#### [Extracted records]
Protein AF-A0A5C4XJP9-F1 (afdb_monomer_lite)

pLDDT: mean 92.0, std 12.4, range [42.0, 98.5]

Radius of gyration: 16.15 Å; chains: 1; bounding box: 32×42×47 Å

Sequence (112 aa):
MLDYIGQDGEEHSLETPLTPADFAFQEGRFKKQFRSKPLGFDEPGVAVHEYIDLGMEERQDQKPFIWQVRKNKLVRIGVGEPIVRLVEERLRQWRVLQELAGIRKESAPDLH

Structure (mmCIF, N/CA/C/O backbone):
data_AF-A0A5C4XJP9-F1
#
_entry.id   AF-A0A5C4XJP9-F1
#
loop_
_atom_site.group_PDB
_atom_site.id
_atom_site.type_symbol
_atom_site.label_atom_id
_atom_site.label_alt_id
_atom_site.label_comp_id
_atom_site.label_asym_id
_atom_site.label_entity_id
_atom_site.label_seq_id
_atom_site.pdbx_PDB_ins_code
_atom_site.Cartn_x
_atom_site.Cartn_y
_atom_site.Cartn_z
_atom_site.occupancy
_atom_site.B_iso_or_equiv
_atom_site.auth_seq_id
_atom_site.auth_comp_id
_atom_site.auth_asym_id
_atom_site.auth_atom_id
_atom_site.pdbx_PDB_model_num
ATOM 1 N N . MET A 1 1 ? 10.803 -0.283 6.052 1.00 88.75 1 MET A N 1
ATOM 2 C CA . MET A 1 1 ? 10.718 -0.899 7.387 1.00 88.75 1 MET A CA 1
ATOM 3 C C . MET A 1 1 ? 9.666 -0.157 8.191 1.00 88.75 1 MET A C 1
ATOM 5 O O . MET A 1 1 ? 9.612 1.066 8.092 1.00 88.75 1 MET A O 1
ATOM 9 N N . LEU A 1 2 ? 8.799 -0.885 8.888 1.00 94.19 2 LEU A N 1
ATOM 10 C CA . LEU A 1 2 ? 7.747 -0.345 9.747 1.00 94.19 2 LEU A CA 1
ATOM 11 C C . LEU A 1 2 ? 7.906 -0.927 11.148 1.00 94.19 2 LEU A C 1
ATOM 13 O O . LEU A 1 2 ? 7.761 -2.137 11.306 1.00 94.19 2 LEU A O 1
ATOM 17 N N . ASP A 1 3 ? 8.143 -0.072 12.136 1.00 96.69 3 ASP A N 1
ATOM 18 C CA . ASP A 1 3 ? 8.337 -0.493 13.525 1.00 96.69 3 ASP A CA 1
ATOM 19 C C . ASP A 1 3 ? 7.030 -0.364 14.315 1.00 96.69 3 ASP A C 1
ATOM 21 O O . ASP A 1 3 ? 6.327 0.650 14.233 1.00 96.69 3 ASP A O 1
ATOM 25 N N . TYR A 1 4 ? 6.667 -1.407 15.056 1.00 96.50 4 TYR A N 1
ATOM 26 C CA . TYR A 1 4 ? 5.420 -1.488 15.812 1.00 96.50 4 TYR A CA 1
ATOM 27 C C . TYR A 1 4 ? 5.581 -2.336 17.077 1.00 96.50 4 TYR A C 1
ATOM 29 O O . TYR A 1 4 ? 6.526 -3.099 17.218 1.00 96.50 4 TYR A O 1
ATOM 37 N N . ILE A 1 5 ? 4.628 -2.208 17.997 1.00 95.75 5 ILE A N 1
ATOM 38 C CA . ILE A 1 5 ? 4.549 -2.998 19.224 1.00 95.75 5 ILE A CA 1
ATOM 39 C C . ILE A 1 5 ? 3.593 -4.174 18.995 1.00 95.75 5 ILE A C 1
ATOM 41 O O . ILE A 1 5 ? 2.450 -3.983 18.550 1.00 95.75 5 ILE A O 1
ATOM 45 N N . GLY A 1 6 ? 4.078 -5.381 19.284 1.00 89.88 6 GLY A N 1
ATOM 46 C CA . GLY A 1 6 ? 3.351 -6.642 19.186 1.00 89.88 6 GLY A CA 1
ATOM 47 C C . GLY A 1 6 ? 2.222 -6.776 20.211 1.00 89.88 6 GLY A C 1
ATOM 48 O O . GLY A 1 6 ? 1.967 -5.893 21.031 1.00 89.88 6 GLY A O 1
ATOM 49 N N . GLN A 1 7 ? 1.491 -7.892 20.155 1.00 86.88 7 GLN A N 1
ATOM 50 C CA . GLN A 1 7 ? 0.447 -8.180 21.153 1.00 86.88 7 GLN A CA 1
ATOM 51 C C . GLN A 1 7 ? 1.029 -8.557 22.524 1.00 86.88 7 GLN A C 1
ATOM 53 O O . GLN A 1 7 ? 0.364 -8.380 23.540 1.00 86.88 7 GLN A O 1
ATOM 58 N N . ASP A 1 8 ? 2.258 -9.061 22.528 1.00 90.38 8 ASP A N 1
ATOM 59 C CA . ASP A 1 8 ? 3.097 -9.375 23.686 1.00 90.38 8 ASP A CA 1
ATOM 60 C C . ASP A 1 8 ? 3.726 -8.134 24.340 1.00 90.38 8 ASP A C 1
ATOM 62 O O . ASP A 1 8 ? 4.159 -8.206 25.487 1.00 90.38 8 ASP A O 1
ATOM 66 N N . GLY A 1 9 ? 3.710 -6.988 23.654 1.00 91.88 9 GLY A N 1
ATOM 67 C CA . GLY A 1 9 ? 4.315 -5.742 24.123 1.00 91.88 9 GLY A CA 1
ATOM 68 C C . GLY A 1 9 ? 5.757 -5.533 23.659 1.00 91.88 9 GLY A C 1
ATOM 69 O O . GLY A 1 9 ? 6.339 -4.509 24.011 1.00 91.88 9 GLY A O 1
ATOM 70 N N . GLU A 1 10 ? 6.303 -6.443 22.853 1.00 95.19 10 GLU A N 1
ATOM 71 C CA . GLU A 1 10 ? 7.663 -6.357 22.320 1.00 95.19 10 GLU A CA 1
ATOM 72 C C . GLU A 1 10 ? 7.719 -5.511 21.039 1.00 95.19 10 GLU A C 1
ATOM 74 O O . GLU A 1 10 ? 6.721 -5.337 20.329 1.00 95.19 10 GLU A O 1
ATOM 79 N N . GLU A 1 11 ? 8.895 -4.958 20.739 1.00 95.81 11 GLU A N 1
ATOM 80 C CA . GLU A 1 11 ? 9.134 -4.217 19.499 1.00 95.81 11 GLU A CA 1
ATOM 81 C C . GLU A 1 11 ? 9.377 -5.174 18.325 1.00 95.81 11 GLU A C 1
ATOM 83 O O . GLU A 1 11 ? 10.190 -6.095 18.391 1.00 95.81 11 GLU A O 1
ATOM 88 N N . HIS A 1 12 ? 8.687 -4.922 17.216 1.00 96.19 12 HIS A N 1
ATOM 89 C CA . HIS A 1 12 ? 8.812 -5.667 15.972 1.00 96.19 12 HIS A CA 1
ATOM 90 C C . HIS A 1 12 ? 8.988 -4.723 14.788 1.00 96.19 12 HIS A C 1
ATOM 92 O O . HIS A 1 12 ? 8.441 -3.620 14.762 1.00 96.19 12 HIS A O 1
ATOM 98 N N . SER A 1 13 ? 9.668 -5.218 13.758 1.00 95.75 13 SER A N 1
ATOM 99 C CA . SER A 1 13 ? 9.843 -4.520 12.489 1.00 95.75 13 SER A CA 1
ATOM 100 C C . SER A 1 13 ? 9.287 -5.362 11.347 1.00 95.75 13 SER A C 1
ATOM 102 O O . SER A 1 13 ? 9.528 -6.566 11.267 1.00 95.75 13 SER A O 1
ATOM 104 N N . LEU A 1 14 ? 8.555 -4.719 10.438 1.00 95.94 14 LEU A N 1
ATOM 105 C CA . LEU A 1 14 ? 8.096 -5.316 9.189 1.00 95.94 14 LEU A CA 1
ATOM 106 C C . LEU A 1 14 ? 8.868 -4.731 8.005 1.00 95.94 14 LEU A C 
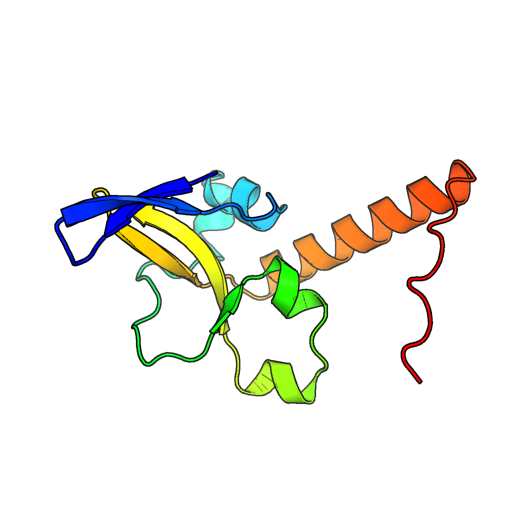1
ATOM 108 O O . LEU A 1 14 ? 8.816 -3.525 7.728 1.00 95.94 14 LEU A O 1
ATOM 112 N N . GLU A 1 15 ? 9.545 -5.601 7.263 1.00 96.25 15 GLU A N 1
ATOM 113 C CA . GLU A 1 15 ? 10.081 -5.279 5.946 1.00 96.25 15 GLU A CA 1
ATOM 114 C C . GLU A 1 15 ? 9.013 -5.530 4.881 1.00 96.25 15 GLU A C 1
ATOM 116 O O . GLU A 1 15 ? 8.504 -6.633 4.723 1.00 96.25 15 GLU A O 1
ATOM 121 N N . THR A 1 16 ? 8.645 -4.473 4.163 1.00 94.81 16 THR A N 1
ATOM 122 C CA . THR A 1 16 ? 7.683 -4.517 3.059 1.00 94.81 16 THR A CA 1
ATOM 123 C C . THR A 1 16 ? 8.162 -3.569 1.962 1.00 94.81 16 THR A C 1
ATOM 125 O O . THR A 1 16 ? 8.727 -2.514 2.288 1.00 94.81 16 THR A O 1
ATOM 128 N N . PRO A 1 17 ? 7.944 -3.896 0.676 1.00 95.31 17 PRO A N 1
ATOM 129 C CA . PRO A 1 17 ? 8.242 -2.986 -0.420 1.00 95.31 17 PRO A CA 1
ATOM 130 C C . PRO A 1 17 ? 7.495 -1.663 -0.266 1.00 95.31 17 PRO A C 1
ATOM 132 O O . PRO A 1 17 ? 6.321 -1.645 0.105 1.00 95.31 17 PRO A O 1
ATOM 135 N N . LEU A 1 18 ? 8.170 -0.563 -0.601 1.00 94.88 18 LEU A N 1
ATOM 136 C CA . LEU A 1 18 ? 7.525 0.733 -0.761 1.00 94.88 18 LEU A CA 1
ATOM 137 C C . LEU A 1 18 ? 6.924 0.813 -2.166 1.00 94.88 18 LEU A C 1
ATOM 139 O O . LEU A 1 18 ? 7.633 0.688 -3.165 1.00 94.88 18 LEU A O 1
ATOM 143 N N . THR A 1 19 ? 5.621 1.044 -2.245 1.00 96.94 19 THR A N 1
ATOM 144 C CA . THR A 1 19 ? 4.872 1.108 -3.500 1.00 96.94 19 THR A CA 1
ATOM 145 C C . THR A 1 19 ? 4.337 2.519 -3.762 1.00 96.94 19 THR A C 1
ATOM 147 O O . THR A 1 19 ? 4.257 3.352 -2.853 1.00 96.94 19 THR A O 1
ATOM 150 N N . PRO A 1 20 ? 3.874 2.811 -4.992 1.00 98.06 20 PRO A N 1
ATOM 151 C CA . PRO A 1 20 ? 3.122 4.033 -5.264 1.00 98.06 20 PRO A CA 1
ATOM 152 C C . PRO A 1 20 ? 1.888 4.229 -4.366 1.00 98.06 20 PRO A C 1
ATOM 154 O O . PRO A 1 20 ? 1.482 5.371 -4.154 1.00 98.06 20 PRO A O 1
ATOM 157 N N . ALA A 1 21 ? 1.297 3.156 -3.825 1.00 98.31 21 ALA A N 1
ATOM 158 C CA . ALA A 1 21 ? 0.176 3.263 -2.895 1.00 98.31 21 ALA A CA 1
ATOM 159 C C . ALA A 1 21 ? 0.598 3.872 -1.550 1.00 98.31 21 ALA A C 1
ATOM 161 O O . ALA A 1 21 ? -0.141 4.686 -0.999 1.00 98.31 21 ALA A O 1
ATOM 162 N N . ASP A 1 22 ? 1.792 3.540 -1.054 1.00 97.62 22 ASP A N 1
ATOM 163 C CA . ASP A 1 22 ? 2.337 4.091 0.191 1.00 97.62 22 ASP A CA 1
ATOM 164 C C . ASP A 1 22 ? 2.608 5.592 0.058 1.00 97.62 22 ASP A C 1
ATOM 166 O O . ASP A 1 22 ? 2.220 6.379 0.923 1.00 97.62 22 ASP A O 1
ATOM 170 N N . PHE A 1 23 ? 3.182 6.002 -1.077 1.00 97.00 23 PHE A N 1
ATOM 171 C CA . PHE A 1 23 ? 3.339 7.415 -1.419 1.00 97.00 23 PHE A CA 1
ATOM 172 C C . PHE A 1 23 ? 1.978 8.116 -1.513 1.00 97.00 23 PHE A C 1
ATOM 174 O O . PHE A 1 23 ? 1.749 9.141 -0.874 1.00 97.00 23 PHE A O 1
ATOM 181 N N . ALA A 1 24 ? 1.031 7.543 -2.262 1.00 97.81 24 ALA A N 1
ATOM 182 C CA . ALA A 1 24 ? -0.293 8.128 -2.431 1.00 97.81 24 ALA A CA 1
ATOM 183 C C . ALA A 1 24 ? -1.060 8.263 -1.104 1.00 97.81 24 ALA A C 1
ATOM 185 O O . ALA A 1 24 ? -1.854 9.188 -0.953 1.00 97.81 24 ALA A O 1
ATOM 186 N N . PHE A 1 25 ? -0.819 7.387 -0.129 1.00 97.69 25 PHE A N 1
ATOM 187 C CA . PHE A 1 25 ? -1.447 7.479 1.187 1.00 97.69 25 PHE A CA 1
ATOM 188 C C . PHE A 1 25 ? -1.019 8.728 1.972 1.00 97.69 25 PHE A C 1
ATOM 190 O O . PHE A 1 25 ? -1.821 9.282 2.727 1.00 97.69 25 PHE A O 1
ATOM 197 N N . GLN A 1 26 ? 0.218 9.193 1.783 1.00 95.56 26 GLN A N 1
ATOM 198 C CA . GLN A 1 26 ? 0.732 10.414 2.418 1.00 95.56 26 GLN A CA 1
ATOM 199 C C . GLN A 1 26 ? 0.221 11.694 1.734 1.00 95.56 26 GLN A C 1
ATOM 201 O O . GLN A 1 26 ? 0.243 12.779 2.313 1.00 95.56 26 GLN A O 1
ATOM 206 N N . GLU A 1 27 ? -0.312 11.565 0.522 1.00 96.81 27 GLU A N 1
ATOM 207 C CA . GLU A 1 27 ? -0.756 12.663 -0.324 1.00 96.81 27 GLU A CA 1
ATOM 208 C C . GLU A 1 27 ? -2.261 12.935 -0.155 1.00 96.81 27 GLU A C 1
ATOM 210 O O . GLU A 1 27 ? -3.126 12.170 -0.593 1.00 96.81 27 GLU A O 1
ATOM 215 N N . GLY A 1 28 ? -2.608 14.090 0.425 1.00 93.38 28 GLY A N 1
ATOM 216 C CA . GLY A 1 28 ? -3.996 14.437 0.771 1.00 93.38 28 GLY A CA 1
ATOM 217 C C . GLY A 1 28 ? -4.994 14.365 -0.397 1.00 93.38 28 GLY A C 1
ATOM 218 O O . GLY A 1 28 ? -6.166 14.038 -0.189 1.00 93.38 28 GLY A O 1
ATOM 219 N N . ARG A 1 29 ? -4.533 14.586 -1.636 1.00 95.75 29 ARG A N 1
ATOM 220 C CA . ARG A 1 29 ? -5.351 14.482 -2.859 1.00 95.75 29 ARG A CA 1
ATOM 221 C C . ARG A 1 29 ? -5.903 13.077 -3.126 1.00 95.75 29 ARG A C 1
ATOM 223 O O . ARG A 1 29 ? -6.935 12.955 -3.780 1.00 95.75 29 ARG A O 1
ATOM 230 N N . PHE A 1 30 ? -5.276 12.028 -2.592 1.00 96.88 30 PHE A N 1
ATOM 231 C CA . PHE A 1 30 ? -5.726 10.644 -2.770 1.00 96.88 30 PHE A CA 1
ATOM 232 C C . PHE A 1 30 ? -6.502 10.097 -1.575 1.00 96.88 30 PHE A C 1
ATOM 234 O O . PHE A 1 30 ? -6.923 8.946 -1.607 1.00 96.88 30 PHE A O 1
ATOM 241 N N . LYS A 1 31 ? -6.778 10.904 -0.543 1.00 96.19 31 LYS A N 1
ATOM 242 C CA . LYS A 1 31 ? -7.429 10.454 0.700 1.00 96.19 31 LYS A CA 1
ATOM 243 C C . LYS A 1 31 ? -8.713 9.637 0.485 1.00 96.19 31 LYS A C 1
ATOM 245 O O . LYS A 1 31 ? -8.969 8.703 1.236 1.00 96.19 31 LYS A O 1
ATOM 250 N N . LYS A 1 32 ? -9.518 9.966 -0.535 1.00 97.19 32 LYS A N 1
ATOM 251 C CA . LYS A 1 32 ? -10.765 9.244 -0.871 1.00 97.19 32 LYS A CA 1
ATOM 252 C C . LYS A 1 32 ? -10.538 7.835 -1.434 1.00 97.19 32 LYS A C 1
ATOM 254 O O . LYS A 1 32 ? -11.476 7.051 -1.462 1.00 97.19 32 LYS A O 1
ATOM 259 N N . GLN A 1 33 ? -9.321 7.529 -1.873 1.00 98.00 33 GLN A N 1
ATOM 260 C CA . GLN A 1 33 ? -8.938 6.227 -2.415 1.00 98.00 33 GLN A CA 1
ATOM 261 C C . GLN A 1 33 ? -8.466 5.249 -1.339 1.00 98.00 33 GLN A C 1
ATOM 263 O O . GLN A 1 33 ? -8.078 4.135 -1.663 1.00 98.00 33 GLN A O 1
ATOM 268 N N . PHE A 1 34 ? -8.493 5.642 -0.066 1.00 98.19 34 PHE A N 1
ATOM 269 C CA . PHE A 1 34 ? -8.124 4.779 1.047 1.00 98.19 34 PHE A CA 1
ATOM 270 C C . PHE A 1 34 ? -9.295 4.632 2.007 1.00 98.19 34 PHE A C 1
ATOM 272 O O . PHE A 1 34 ? -10.050 5.579 2.253 1.00 98.19 34 PHE A O 1
ATOM 279 N N . ARG A 1 35 ? -9.443 3.443 2.597 1.00 96.81 35 ARG A N 1
ATOM 280 C CA . ARG A 1 35 ? -10.442 3.246 3.651 1.00 96.81 35 ARG A CA 1
ATOM 281 C C . ARG A 1 35 ? -10.069 4.081 4.876 1.00 96.81 35 ARG A C 1
ATOM 283 O O . ARG A 1 35 ? -8.935 4.067 5.350 1.00 96.81 35 ARG A O 1
ATOM 290 N N . SER A 1 36 ? -11.052 4.794 5.423 1.00 94.44 36 SER A N 1
ATOM 291 C CA . SER A 1 36 ? -10.878 5.596 6.641 1.00 94.44 36 SER A CA 1
ATOM 292 C C . SER A 1 36 ? -10.602 4.723 7.871 1.00 94.44 36 SER A C 1
ATOM 294 O O . SER A 1 36 ? -9.780 5.078 8.723 1.00 94.44 36 SER A O 1
ATOM 296 N N . LYS A 1 37 ? -11.270 3.566 7.934 1.00 95.88 37 LYS A N 1
ATOM 297 C CA . LYS A 1 37 ? -11.063 2.522 8.938 1.00 95.88 37 LYS A CA 1
ATOM 298 C C . LYS A 1 37 ? -10.124 1.441 8.385 1.00 95.88 37 LYS A C 1
ATOM 300 O O . LYS A 1 37 ? -10.313 1.042 7.233 1.00 95.88 37 LYS A O 1
ATOM 305 N N . PRO A 1 38 ? -9.153 0.965 9.184 1.00 97.12 38 PRO A N 1
ATOM 306 C CA . PRO A 1 38 ? -8.383 -0.224 8.841 1.00 97.12 38 PRO A CA 1
ATOM 307 C C . PRO A 1 38 ? -9.286 -1.435 8.594 1.00 97.12 38 PRO A C 1
ATOM 309 O O . PRO A 1 38 ? -10.405 -1.483 9.110 1.00 97.12 38 PRO A O 1
ATOM 312 N N . LEU A 1 39 ? -8.790 -2.407 7.831 1.00 96.56 39 LEU A N 1
ATOM 313 C CA . LEU A 1 39 ? -9.444 -3.706 7.694 1.00 96.56 39 LEU A CA 1
ATOM 314 C C . LEU A 1 39 ? -9.449 -4.403 9.061 1.00 96.56 39 LEU A C 1
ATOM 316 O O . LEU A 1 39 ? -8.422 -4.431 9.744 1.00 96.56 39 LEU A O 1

#### [What the task requires]
In the listing above, find the line with "ATOM 129 C CA" and the line with "ATOM 132 O O", then reproduce both and every line between them exactly.

#### [Solution for this exercise]
ATOM 129 C CA . PRO A 1 17 ? 8.242 -2.986 -0.420 1.00 95.31 17 PRO A CA 1
ATOM 130 C C . PRO A 1 17 ? 7.495 -1.663 -0.266 1.00 95.31 17 PRO A C 1
ATOM 132 O O . PRO A 1 17 ? 6.321 -1.645 0.105 1.00 95.31 17 PRO A O 1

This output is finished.